史夫人再次点头:“和顺亲王也是出自士族,又有甄家在前面挡着,他拥护的同样是世家,在太上皇的扶持下,除了陛下新扶持起来的那几家,几乎所有世家贵族全部倒向和顺亲王,支持他做新帝,可陛下登基这几年已经逐渐掌控了一些朝臣,再加上还有周家辅佐,一时半刻根本撼动不得。
说起来咱们如今也是骑虎难下,以前义忠亲王在的时候,他是个非常温和、礼贤下士之人,朝中无人不称赞,拥戴他的声音可比陛下多多了,所以周家才会着急。
我们以为和顺亲王作为他的亲弟弟,也跟他一样贤德圣明,可谁知这几年和顺王爷的性子越发暴戾乖张,并且心狠手辣,谁要是稍有忤逆,很可能都活不到第二天,可之前因为跟陛下的矛盾,再加上陛下和太上皇争权夺利,咱们这些世家早就和陛下之间没有缓转的余地了,现在除了继续帮和顺亲王夺位,咱们别无选择啊。

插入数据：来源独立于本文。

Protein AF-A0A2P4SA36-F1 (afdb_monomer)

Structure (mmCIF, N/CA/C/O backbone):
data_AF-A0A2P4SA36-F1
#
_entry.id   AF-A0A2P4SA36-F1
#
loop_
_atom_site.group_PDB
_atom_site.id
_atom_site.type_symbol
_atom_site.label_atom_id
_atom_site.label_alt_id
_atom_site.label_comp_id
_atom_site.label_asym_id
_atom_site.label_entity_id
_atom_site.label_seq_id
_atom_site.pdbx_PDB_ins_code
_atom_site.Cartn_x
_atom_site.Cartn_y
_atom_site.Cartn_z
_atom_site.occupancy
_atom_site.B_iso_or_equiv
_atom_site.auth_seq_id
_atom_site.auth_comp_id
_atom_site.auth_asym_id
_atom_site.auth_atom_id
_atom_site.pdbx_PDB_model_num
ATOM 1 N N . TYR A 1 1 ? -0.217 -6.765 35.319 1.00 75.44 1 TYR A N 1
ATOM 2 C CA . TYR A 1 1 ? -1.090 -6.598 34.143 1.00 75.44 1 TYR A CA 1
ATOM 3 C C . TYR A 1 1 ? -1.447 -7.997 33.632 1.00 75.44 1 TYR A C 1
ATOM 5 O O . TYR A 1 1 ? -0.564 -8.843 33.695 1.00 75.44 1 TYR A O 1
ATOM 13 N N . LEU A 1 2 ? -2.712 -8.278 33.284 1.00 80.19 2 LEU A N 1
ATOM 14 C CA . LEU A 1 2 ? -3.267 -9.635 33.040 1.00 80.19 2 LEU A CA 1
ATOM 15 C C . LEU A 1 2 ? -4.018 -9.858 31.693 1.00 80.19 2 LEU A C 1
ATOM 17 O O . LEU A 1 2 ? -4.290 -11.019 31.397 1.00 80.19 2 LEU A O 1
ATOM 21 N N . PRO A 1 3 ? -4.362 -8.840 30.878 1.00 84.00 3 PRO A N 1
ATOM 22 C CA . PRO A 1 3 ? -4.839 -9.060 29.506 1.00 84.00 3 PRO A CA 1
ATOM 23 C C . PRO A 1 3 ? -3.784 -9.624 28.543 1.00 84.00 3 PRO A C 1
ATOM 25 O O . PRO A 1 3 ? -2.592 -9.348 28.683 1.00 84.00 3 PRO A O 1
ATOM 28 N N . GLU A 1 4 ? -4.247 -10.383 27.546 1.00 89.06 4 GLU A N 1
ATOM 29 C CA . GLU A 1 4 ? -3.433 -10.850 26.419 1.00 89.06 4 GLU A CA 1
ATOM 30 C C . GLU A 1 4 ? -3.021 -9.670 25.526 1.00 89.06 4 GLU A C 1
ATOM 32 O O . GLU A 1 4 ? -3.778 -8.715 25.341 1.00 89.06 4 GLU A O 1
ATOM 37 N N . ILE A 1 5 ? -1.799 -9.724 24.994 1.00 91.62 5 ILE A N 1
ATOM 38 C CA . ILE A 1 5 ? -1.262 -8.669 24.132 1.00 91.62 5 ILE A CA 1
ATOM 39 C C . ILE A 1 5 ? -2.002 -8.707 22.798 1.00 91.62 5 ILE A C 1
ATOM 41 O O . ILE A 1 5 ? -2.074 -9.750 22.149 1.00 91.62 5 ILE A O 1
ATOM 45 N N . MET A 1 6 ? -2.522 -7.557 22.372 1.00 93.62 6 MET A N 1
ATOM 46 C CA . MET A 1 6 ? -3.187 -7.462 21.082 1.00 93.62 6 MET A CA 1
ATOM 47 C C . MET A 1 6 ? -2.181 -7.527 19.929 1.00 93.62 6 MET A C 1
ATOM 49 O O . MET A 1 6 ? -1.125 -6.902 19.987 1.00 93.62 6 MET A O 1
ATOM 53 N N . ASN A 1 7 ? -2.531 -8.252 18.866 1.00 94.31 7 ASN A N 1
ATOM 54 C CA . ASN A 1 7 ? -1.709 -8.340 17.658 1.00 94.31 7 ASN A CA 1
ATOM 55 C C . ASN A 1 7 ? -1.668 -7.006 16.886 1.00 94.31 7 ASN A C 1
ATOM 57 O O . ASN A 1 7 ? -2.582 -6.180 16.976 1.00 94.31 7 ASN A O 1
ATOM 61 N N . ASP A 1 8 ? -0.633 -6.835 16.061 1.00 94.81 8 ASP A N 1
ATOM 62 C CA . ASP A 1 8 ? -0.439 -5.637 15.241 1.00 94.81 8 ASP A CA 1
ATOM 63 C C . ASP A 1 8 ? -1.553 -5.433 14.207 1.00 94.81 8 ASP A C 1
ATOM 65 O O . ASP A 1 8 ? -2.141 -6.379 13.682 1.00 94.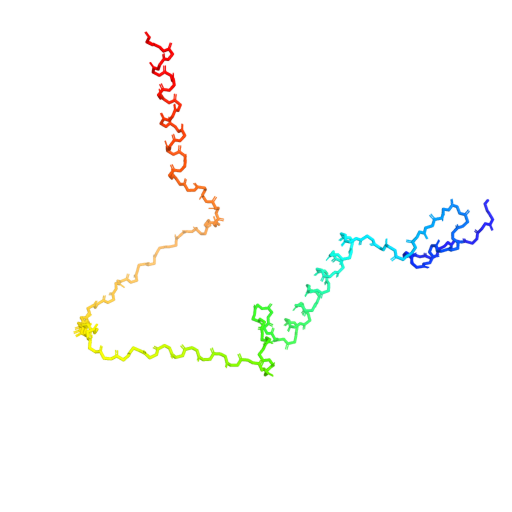81 8 ASP A O 1
ATOM 69 N N . GLY A 1 9 ? -1.784 -4.174 13.840 1.00 95.19 9 GLY A N 1
ATOM 70 C CA . GLY A 1 9 ? -2.723 -3.794 12.786 1.00 95.19 9 GLY A CA 1
ATOM 71 C C . GLY A 1 9 ? -4.134 -3.484 13.289 1.00 95.19 9 GLY A C 1
ATOM 72 O O . GLY A 1 9 ? -4.606 -4.012 14.294 1.00 95.19 9 GLY A O 1
ATOM 73 N N . LEU A 1 10 ? -4.821 -2.604 12.553 1.00 95.25 10 LEU A N 1
ATOM 74 C CA . LEU A 1 10 ? -6.095 -2.008 12.970 1.00 95.25 10 LEU A CA 1
ATOM 75 C C . LEU A 1 10 ? -7.195 -3.051 13.219 1.00 95.25 10 LEU A C 1
ATOM 77 O O . LEU A 1 10 ? -7.951 -2.927 14.171 1.00 95.25 10 LEU A O 1
ATOM 81 N N . THR A 1 11 ? -7.257 -4.107 12.405 1.00 95.56 11 THR A N 1
ATOM 82 C CA . THR A 1 11 ? -8.288 -5.155 12.507 1.00 95.56 11 THR A CA 1
ATOM 83 C C . THR A 1 11 ? -8.232 -5.942 13.810 1.00 95.56 11 THR A C 1
ATOM 85 O O . THR A 1 11 ? -9.260 -6.433 14.264 1.00 95.56 11 THR A O 1
ATOM 88 N N . ASN A 1 12 ? -7.053 -6.053 14.422 1.00 95.56 12 ASN A N 1
ATOM 89 C CA . ASN A 1 12 ? -6.887 -6.786 15.671 1.00 95.56 12 ASN A CA 1
ATOM 90 C C . ASN A 1 12 ? -7.325 -5.955 16.884 1.00 95.56 12 ASN A C 1
ATOM 92 O O . ASN A 1 12 ? -7.589 -6.512 17.936 1.00 95.56 12 ASN A O 1
ATOM 96 N N . GLN A 1 13 ? -7.491 -4.640 16.743 1.00 95.69 13 GLN A N 1
ATOM 97 C CA . GLN A 1 13 ? -7.788 -3.749 17.868 1.00 95.69 13 GLN A CA 1
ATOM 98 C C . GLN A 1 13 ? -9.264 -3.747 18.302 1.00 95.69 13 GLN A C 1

”
史桁脑袋轰隆一声,犹如五雷轰顶,脸上血色尽失,他想起自己看过的书,最后四王八公全被抄家流放,肯定是当今陛下斗赢了,他还不知道要在这里待多久,万一一辈子都回不去了,难道要陪着史家一起被流放?
不,他一点都不想,在宿舍里宋朝可没少给他科普过,古代的流放真的不是人能承受的罪,且不说流放地条件有多艰苦,光一路上遭的罪都不一定能活到流放地,难道他穿越一次就为了替原身遭罪?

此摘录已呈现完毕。